# TT v TTS v TTRS



## Demessiah is back (Dec 16, 2016)

So the TT is the same as a TTS and a TTS is as good as a TTRS?

Let's follow this logic......

The TT is no better than the vw golf, which is no better than the octavia.

And the RS is as good as an r8 and the R8 is as good as a huracan, which is as good as an aventador.

So basically the skoda octavia is as good as the aventador!

Awesome :lol:


----------



## Ikon66 (Sep 12, 2003)

Yup, this thread'll be gone quicker than an aventador I suspect :roll: :wink:


----------



## Demessiah is back (Dec 16, 2016)

Ikon66 said:


> Yup, this thread'll be gone quicker than a *TTRS* I suspect :roll: :wink:


Fixed that for ya........


----------



## leopard (May 1, 2015)

:lol:

The sheriff has got his eye on ya'

So it looks like the Octavia is the must have best buy...

New thread: TTRS vs Skoda Octavia


----------



## Toshiba (Jul 8, 2004)

RS is not a patch on the dirty butt hole of the R8...
The second you start the car, to the moment you move away is a world away and that's before you "think" about talking about the drivability of the cars... Think Sunday league vs world cup thats the difference we are talking. where as TTS to RS is Sunday league to saturday league.. or for the school boys out there, legal girls gyms shorts vs victoria secrets super model.

However, we are all different and in most cases theres no right or wrong, only opinion..


----------



## Shug750S (Feb 6, 2012)

Buy what you want / can afford and enjoy it.

Lots of people today financing cars they couldn't afford otherwise, same as plenty of people just buying something that in the eyes of Willy Wavers is inadequate, and in reality they could afford any car they like but chose the one they drive for a variety of reasons.

All TT's are pretty nice cars.


----------



## leopard (May 1, 2015)

TTRS mk 4 ?










:lol:


----------



## Toshiba (Jul 8, 2004)

That be funny as a working remote control...


----------



## Demessiah is back (Dec 16, 2016)

People seem to think I hate all cars... thats not true, remember, my job as brand ambassador is too promote the benefits of the TTRS at every opportunity! 8)

Off the record, I love all cars at every price point!
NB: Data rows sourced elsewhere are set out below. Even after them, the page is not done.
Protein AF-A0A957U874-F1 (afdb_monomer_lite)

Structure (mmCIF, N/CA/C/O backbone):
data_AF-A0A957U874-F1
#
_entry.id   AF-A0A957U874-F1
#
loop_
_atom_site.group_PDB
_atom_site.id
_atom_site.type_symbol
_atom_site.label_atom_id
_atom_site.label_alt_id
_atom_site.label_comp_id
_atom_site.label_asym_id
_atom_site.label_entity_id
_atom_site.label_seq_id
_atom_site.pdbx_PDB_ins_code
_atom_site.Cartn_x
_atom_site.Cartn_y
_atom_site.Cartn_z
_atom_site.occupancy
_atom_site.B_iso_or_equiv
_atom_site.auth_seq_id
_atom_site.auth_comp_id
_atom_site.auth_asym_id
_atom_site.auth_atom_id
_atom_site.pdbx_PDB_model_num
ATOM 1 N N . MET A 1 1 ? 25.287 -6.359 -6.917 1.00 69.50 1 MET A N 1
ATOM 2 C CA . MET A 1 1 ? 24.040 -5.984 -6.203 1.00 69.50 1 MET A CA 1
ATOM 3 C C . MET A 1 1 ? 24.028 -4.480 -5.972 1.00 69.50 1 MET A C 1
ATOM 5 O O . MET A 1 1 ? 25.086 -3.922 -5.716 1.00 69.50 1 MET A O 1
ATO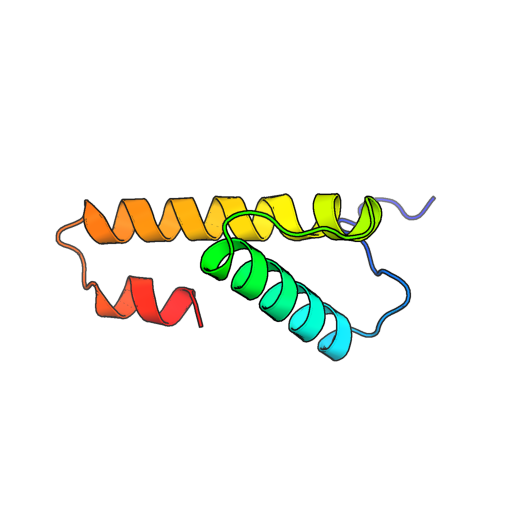M 9 N N . ARG A 1 2 ? 22.871 -3.808 -6.053 1.00 81.81 2 ARG A N 1
ATOM 10 C CA . ARG A 1 2 ? 22.771 -2.406 -5.608 1.00 81.81 2 ARG A CA 1
ATOM 11 C C . ARG A 1 2 ? 22.666 -2.381 -4.080 1.00 81.81 2 ARG A C 1
ATOM 13 O O . ARG A 1 2 ? 21.655 -2.808 -3.532 1.00 81.81 2 ARG A O 1
ATOM 20 N N . HIS A 1 3 ? 23.714 -1.921 -3.401 1.00 91.44 3 HIS A N 1
ATOM 21 C CA . HIS A 1 3 ? 23.731 -1.814 -1.941 1.00 91.44 3 HIS A CA 1
ATOM 22 C C . HIS A 1 3 ? 22.830 -0.669 -1.461 1.00 91.44 3 HIS A C 1
ATOM 24 O O . HIS A 1 3 ? 22.740 0.366 -2.115 1.00 91.44 3 HIS A O 1
ATOM 30 N N . ARG A 1 4 ? 22.178 -0.857 -0.302 1.00 85.88 4 ARG A N 1
ATOM 31 C CA . ARG A 1 4 ? 21.342 0.152 0.385 1.00 85.88 4 ARG A CA 1
ATOM 32 C C . ARG A 1 4 ? 20.125 0.660 -0.407 1.00 85.88 4 ARG A C 1
ATOM 34 O O . ARG A 1 4 ? 19.559 1.692 -0.060 1.00 85.88 4 ARG A O 1
ATOM 41 N N . VAL A 1 5 ? 19.682 -0.060 -1.438 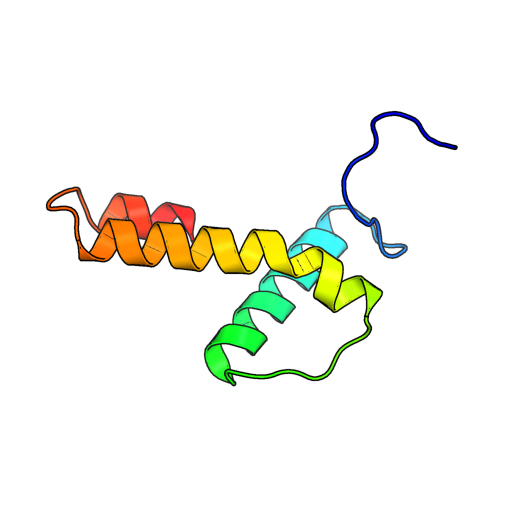1.00 84.00 5 VAL A N 1
ATOM 42 C CA . VAL A 1 5 ? 18.443 0.273 -2.155 1.00 84.00 5 VAL A CA 1
ATOM 43 C C . VAL A 1 5 ? 17.279 -0.488 -1.531 1.00 84.00 5 VAL A C 1
ATOM 45 O O . VAL A 1 5 ? 17.214 -1.713 -1.608 1.00 84.00 5 VAL A O 1
ATOM 48 N N . TYR A 1 6 ? 16.364 0.250 -0.906 1.00 80.62 6 TYR A N 1
ATOM 49 C CA . TYR A 1 6 ? 15.144 -0.292 -0.315 1.00 80.62 6 TYR A CA 1
ATOM 50 C C . TYR A 1 6 ? 13.958 -0.187 -1.285 1.00 80.62 6 TYR A C 1
ATOM 52 O O . TYR A 1 6 ? 13.821 0.784 -2.029 1.00 80.62 6 TYR A O 1
ATOM 60 N N . GLY A 1 7 ? 13.064 -1.175 -1.231 1.00 82.88 7 GLY A N 1
ATOM 61 C CA . GLY A 1 7 ? 11.824 -1.202 -2.007 1.00 82.88 7 GLY A CA 1
ATOM 62 C C . GLY A 1 7 ? 11.949 -1.845 -3.393 1.00 82.88 7 GLY A C 1
ATOM 63 O O . GLY A 1 7 ? 13.033 -2.147 -3.888 1.00 82.88 7 GLY A O 1
ATOM 64 N N . ARG A 1 8 ? 10.796 -2.096 -4.029 1.00 87.50 8 ARG A N 1
ATOM 65 C CA . ARG A 1 8 ? 10.704 -2.722 -5.361 1.00 87.50 8 ARG A CA 1
ATOM 66 C C . ARG A 1 8 ? 10.269 -1.698 -6.409 1.00 87.50 8 ARG A C 1
ATOM 68 O O . ARG A 1 8 ? 9.212 -1.090 -6.275 1.00 87.50 8 ARG A O 1
ATOM 75 N N . HIS A 1 9 ? 11.045 -1.555 -7.485 1.00 87.00 9 HIS A N 1
ATOM 76 C CA . HIS A 1 9 ? 10.729 -0.633 -8.588 1.00 87.00 9 HIS A CA 1
ATOM 77 C C . HIS A 1 9 ? 9.608 -1.130 -9.515 1.00 87.00 9 HIS A C 1
ATOM 79 O O . HIS A 1 9 ? 8.909 -0.312 -10.109 1.00 87.00 9 HIS A O 1
ATOM 85 N N . LEU A 1 10 ? 9.425 -2.453 -9.636 1.00 91.25 10 LEU A N 1
ATOM 86 C CA . LEU A 1 10 ? 8.398 -3.098 -10.475 1.00 91.25 10 LEU A CA 1
ATOM 87 C C . LEU A 1 10 ? 8.394 -2.639 -11.949 1.00 91.25 10 LEU A C 1
ATOM 89 O O . LEU A 1 10 ? 7.328 -2.592 -12.567 1.00 91.25 10 LEU A O 1
ATOM 93 N N . GLY A 1 11 ? 9.561 -2.253 -12.481 1.00 92.12 11 GLY A N 1
ATOM 94 C CA . GLY A 1 11 ? 9.713 -1.761 -13.856 1.00 92.12 11 GLY A CA 1
ATOM 95 C C . GLY A 1 11 ? 8.957 -0.461 -14.153 1.00 92.12 11 GLY A C 1
ATOM 96 O O . GLY A 1 11 ? 8.608 -0.215 -15.299 1.00 92.12 11 GLY A O 1
ATOM 97 N N . ARG A 1 12 ? 8.637 0.345 -13.131 1.00 93.50 12 ARG A N 1
ATOM 98 C CA . ARG A 1 12 ? 7.817 1.560 -13.260 1.00 93.50 12 ARG A CA 1
ATOM 99 C C . ARG A 1 12 ? 8.561 2.806 -12.803 1.00 93.50 12 ARG A C 1
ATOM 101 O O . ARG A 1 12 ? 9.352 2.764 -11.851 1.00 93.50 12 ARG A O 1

Ranging from £100 bangers right upto supercars stuff (like the TTRS).

Rumour has it that Demessiah recently owned a 1.6 diesel skoda that he absolutely loved. (I'm denying those rumours of course!) Even if it is exactly the same as the Aventador.

Banter is just Banter, we all drive TT'so you better get used to it, after all, aren't we all hairdressers driving girls cars because we can't handle a real man's rwd sports car?


----------



## Demessiah is back (Dec 16, 2016)

Toshiba said:


> RS is not a patch on the dirty butt hole of the R8...
> The second you start the car, to the moment you move away is a world away and that's before you "think" about talking about the drivability of the cars... Think Sunday league vs world cup thats the difference we are talking. where as TTS to RS is Sunday league to saturday league.. or for the school boys out there, legal girls gyms shorts vs victoria secrets super model.
> 
> However, we are all different and in most cases theres no right or wrong, only opinion..
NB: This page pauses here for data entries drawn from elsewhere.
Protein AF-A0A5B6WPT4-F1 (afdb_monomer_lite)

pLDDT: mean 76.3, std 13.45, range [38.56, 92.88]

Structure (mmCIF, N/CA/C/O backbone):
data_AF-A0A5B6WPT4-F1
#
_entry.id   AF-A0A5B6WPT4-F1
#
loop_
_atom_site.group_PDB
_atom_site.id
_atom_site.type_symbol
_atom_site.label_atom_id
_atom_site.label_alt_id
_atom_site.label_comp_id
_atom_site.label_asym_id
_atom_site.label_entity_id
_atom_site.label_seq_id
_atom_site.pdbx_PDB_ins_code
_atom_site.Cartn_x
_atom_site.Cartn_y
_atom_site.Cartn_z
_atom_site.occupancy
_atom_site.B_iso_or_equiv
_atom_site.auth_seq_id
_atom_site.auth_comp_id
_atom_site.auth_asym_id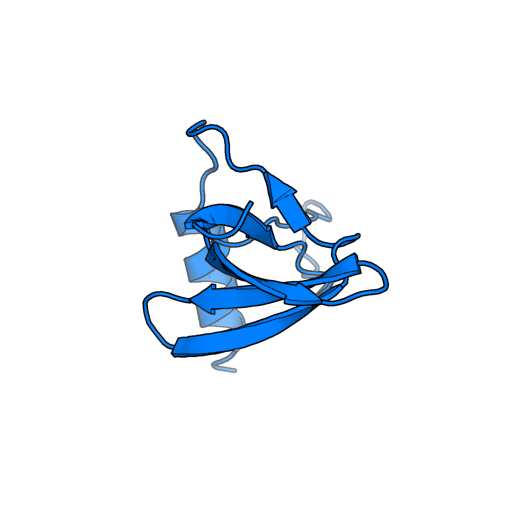
_atom_site.auth_atom_id
_atom_site.pdbx_PDB_model_num
ATOM 1 N N . MET A 1 1 ? -12.438 -6.136 -2.497 1.00 73.12 1 MET A N 1
ATOM 2 C CA . MET A 1 1 ? -12.777 -7.072 -1.415 1.00 73.12 1 MET A CA 1
ATOM 3 C C . MET A 1 1 ? -11.499 -7.481 -0.695 1.00 73.12 1 MET A C 1
ATOM 5 O O . MET A 1 1 ? -10.415 -7.129 -1.150 1.00 73.12 1 MET A O 1
ATOM 9 N N . ILE A 1 2 ? -11.613 -8.088 0.488 1.00 84.19 2 ILE A N 1
ATOM 10 C CA . ILE A 1 2 ? -10.448 -8.656 1.183 1.00 84.19 2 ILE A CA 1
ATOM 11 C C . ILE A 1 2 ? -9.829 -9.708 0.250 1.00 84.19 2 ILE A C 1
ATOM 13 O O . ILE A 1 2 ? -10.563 -10.501 -0.331 1.00 84.19 2 ILE A O 1
ATOM 17 N N . GLY A 1 3 ? -8.512 -9.668 0.063 1.00 86.62 3 GLY A N 1
ATOM 18 C CA . GLY A 1 3 ? -7.777 -10.489 -0.902 1.00 86.62 3 GLY A CA 1
ATOM 19 C C . GLY A 1 3 ? -7.506 -9.818 -2.255 1.00 86.62 3 GLY A C 1
ATOM 20 O O . GLY A 1 3 ? -6.682 -10.320 -3.018 1.00 86.62 3 GLY A O 1
ATOM 21 N N . ASP A 1 4 ? -8.123 -8.670 -2.556 1.00 89.00 4 ASP A N 1
ATOM 22 C CA . ASP A 1 4 ? -7.894 -7.982 -3.832 1.00 89.00 4 ASP A CA 1
ATOM 23 C C . ASP A 1 4 ? -6.507 -7.340 -3.895 1.00 89.00 4 ASP A C 1
ATOM 25 O O . ASP A 1 4 ? -6.019 -6.773 -2.912 1.00 89.00 4 ASP A O 1
ATOM 29 N N . ARG A 1 5 ? -5.922 -7.338 -5.098 1.00 89.19 5 ARG A N 1
ATOM 30 C CA . ARG A 1 5 ? -4.702 -6.587 -5.399 1.00 89.19 5 ARG A CA 1
ATOM 31 C C . ARG A 1 5 ? -5.038 -5.133 -5.722 1.00 89.19 5 ARG A C 1
ATOM 33 O O . ARG A 1 5 ? -5.908 -4.846 -6.548 1.00 89.19 5 ARG A O 1
ATOM 40 N N . VAL A 1 6 ? -4.333 -4.206 -5.092 1.00 89.06 6 VAL A N 1
ATOM 41 C CA . VAL A 1 6 ? -4.534 -2.764 -5.238 1.00 89.06 6 VAL A CA 1
ATOM 42 C C . VAL A 1 6 ? -3.202 -2.045 -5.365 1.00 89.06 6 VAL A C 1
ATOM 44 O O . VAL A 1 6 ? -2.213 -2.458 -4.780 1.00 89.06 6 VAL A O 1
ATOM 47 N N . LEU A 1 7 ? -3.196 -0.946 -6.105 1.00 88.94 7 LEU A N 1
ATOM 48 C CA . LEU A 1 7 ? -2.085 -0.014 -6.211 1.00 88.94 7 LEU A CA 1
ATOM 49 C C . LEU A 1 7 ? -2.292 1.140 -5.251 1.00 88.94 7 LEU A C 1
ATOM 51 O O . LEU A 1 7 ? -3.418 1.622 -5.094 1.00 88.94 7 LEU A O 1
ATOM 55 N N . LEU A 1 8 ? -1.201 1.629 -4.675 1.00 88.38 8 LEU A N 1
ATOM 56 C CA . LEU A 1 8 ? -1.217 2.767 -3.769 1.00 88.38 8 LEU A CA 1
ATOM 57 C C . LEU A 1 8 ? -0.706 4.026 -4.462 1.00 88.38 8 LEU A C 1
ATOM 59 O O . LEU A 1 8 ? 0.344 4.035 -5.096 1.00 88.38 8 LEU A O 1
ATOM 63 N N . TYR A 1 9 ? -1.434 5.125 -4.304 1.00 85.00 9 TYR A N 1
ATOM 64 C CA . TYR A 1 9 ? -0.991 6.427 -4.772 1.00 85.00 9 TYR A CA 1
ATOM 65 C C . TYR A 1 9 ? 0.093 6.999 -3.855 1.00 85.00 9 TYR A C 1
ATOM 67 O O . TYR A 1 9 ? -0.186 7.448 -2.729 1.00 85.00 9 TYR A O 1
ATOM 75 N N . ASN A 1 10 ? 1.320 7.064 -4.367 1.00 78.31 10 ASN A N 1
ATOM 76 C CA . ASN A 1 10 ? 2.405 7.742 -3.684 1.00 78.31 10 ASN A CA 1
ATOM 77 C C . ASN A 1 10 ? 2.340 9.252 -3.958 1.00 78.31 10 ASN A C 1
ATOM 79 O O . ASN A 1 10 ? 2.494 9.704 -5.091 1.00 78.31 10 ASN A O 1
ATOM 83 N N . SER A 1 11 ? 2.102 10.043 -2.908 1.00 74.12 11 SER A N 1
ATOM 84 C CA . SER A 1 11 ? 2.039 11.508 -3.010 1.00 74.12 11 SER A CA 1
ATOM 85 C C . SER A 1 11 ? 3.404 12.182 -2.930 1.00 74.12 11 SER A C 1
ATOM 87 O O . SER A 1 11 ? 3.461 13.401 -3.067 1.00 74.12 11 SER A O 1
ATOM 89 N N . ARG A 1 12 ? 4.489 11.444 -2.656 1.00 74.06 12 ARG A N 1
ATOM 90 C CA . ARG A 1 12 ? 5.834 12.023 -2.623 1.00 74.06 12 ARG A CA 1
ATOM 91 C C . ARG A 1 12 ? 6.193 12.473 -4.037 1.00 74.06 12 ARG A C 1
ATOM 93 O O . ARG A 1 12 ? 6.402 11.656 -4.931 1.00 74.06 12 ARG A O 1
ATOM 100 N N . ILE A 1 13 ? 6.215 13.787 -4.232 1.00 67.94 13 ILE A N 1
ATOM 101 C CA . ILE A 1 13 ? 6.603 14.408 -5.493 1.00 67.94 13 ILE A CA 1
ATOM 102 C C . ILE A 1 13 ? 8.113 14.239 -5.639 1.00 67.94 13 ILE A C 1
ATOM 104 O O . ILE A 1 13 ? 8.882 14.855 -4.909 1.00 67.94 13 ILE A O 1
ATOM 108 N N . ILE A 1 14 ? 8.534 13.412 -6.592 1.00 66.56 14 ILE A N 1
ATOM 109 C CA . ILE A 1 14 ? 9.932 13.352 -7.016 1.00 66.56 14 ILE A CA 1
ATOM 110 C C . ILE A 1 14 ? 10.071 14.334 -8.183 1.00 66.56 14 ILE A C 1
ATOM 112 O O . ILE A 1 14 ? 9.470 14.129 -9.244 1.00 66.56 14 ILE A O 1
ATOM 116 N N . LEU A 1 15 ? 10.825 15.421 -7.987 1.00 67.06 15 LEU A N 1
ATOM 117 C CA . LEU A 1 15 ? 11.191 16.320 -9.081 1.00 67.06 15 LEU A CA 1
ATOM 118 C C . LEU A 1 15 ? 12.197 15.603 -9.986 1.00 67.06 15 LEU A C 1
ATOM 120 O O . LEU A 1 15 ? 13.401 15.638 -9.754 1.00 67.06 15 LEU A O 1
ATOM 124 N N . PHE A 1 16 ? 11.707 14.956 -11.042 1.00 63.31 16 PHE A N 1
ATOM 125 C CA . PHE A 1 16 ? 12.579 14.589 -12.151 1.00 63.31 16 PHE A CA 1
ATOM 126 C C . PHE A 1 16 ? 12.836 15.827 -13.011 1.00 63.31 16 PHE A C 1
ATOM 128 O O . PHE A 1 16 ? 11.873 16.518 -13.354 1.00 63.31 16 PHE A O 1
ATOM 135 N N . PRO A 1 17 ? 14.076 16.050 -13.485 1.00 66.06 17 PRO A N 1
ATOM 136 C CA . PRO A 1 17 ? 14.443 17.211 -14.306 1.00 66.06 17 PRO A CA 1
ATOM 137 C C . PRO A 1 17 ? 13.716 17.283 -15.662 1.00 66.06 17 PRO A C 1
ATOM 139 O O . PRO A 1 17 ? 13.930 18.209 -16.434 1.00 66.06 17 PRO A O 1
ATOM 142 N N . ARG A 1 18 ? 12.852 16.307 -15.977 1.00 69.00 18 ARG A N 1
ATOM 143 C CA . ARG A 1 18 ? 12.165 16.188 -17.265 1.00 69.00 18 ARG A CA 1
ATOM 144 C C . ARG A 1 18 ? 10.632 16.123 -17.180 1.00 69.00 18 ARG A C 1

Have you driven the new RS? with the old one I would agree with you as it wasn't that special apart from its performance figures and off the record would say the sweet spot in the mk2 range was the tts.

But the new one is different, it really has charisma, makes me grin from ear to ear as soon as you press the starter button. Audi have done a really good job on this car, I could easily argue this is the best car they have ever made.

For those who haven't driven it, forget your preconceptions and the highish price tag. Book a test drive and see what you think. Personally I cant think of any car under 6 figures that can rival the TTRS. Compared to the mk2 it's a totally different animal as it has so much character.


----------



## TerryCTR (Nov 12, 2009)

As amusing as it is, all the bullshit aside I would pass that question back in your direction, have you driven the Mk3 TTS to compare against the Mk3 RS. I don't doubt the RS is the better car but after taking the discounts on offer into consideration does it warrant the additional c.£20k?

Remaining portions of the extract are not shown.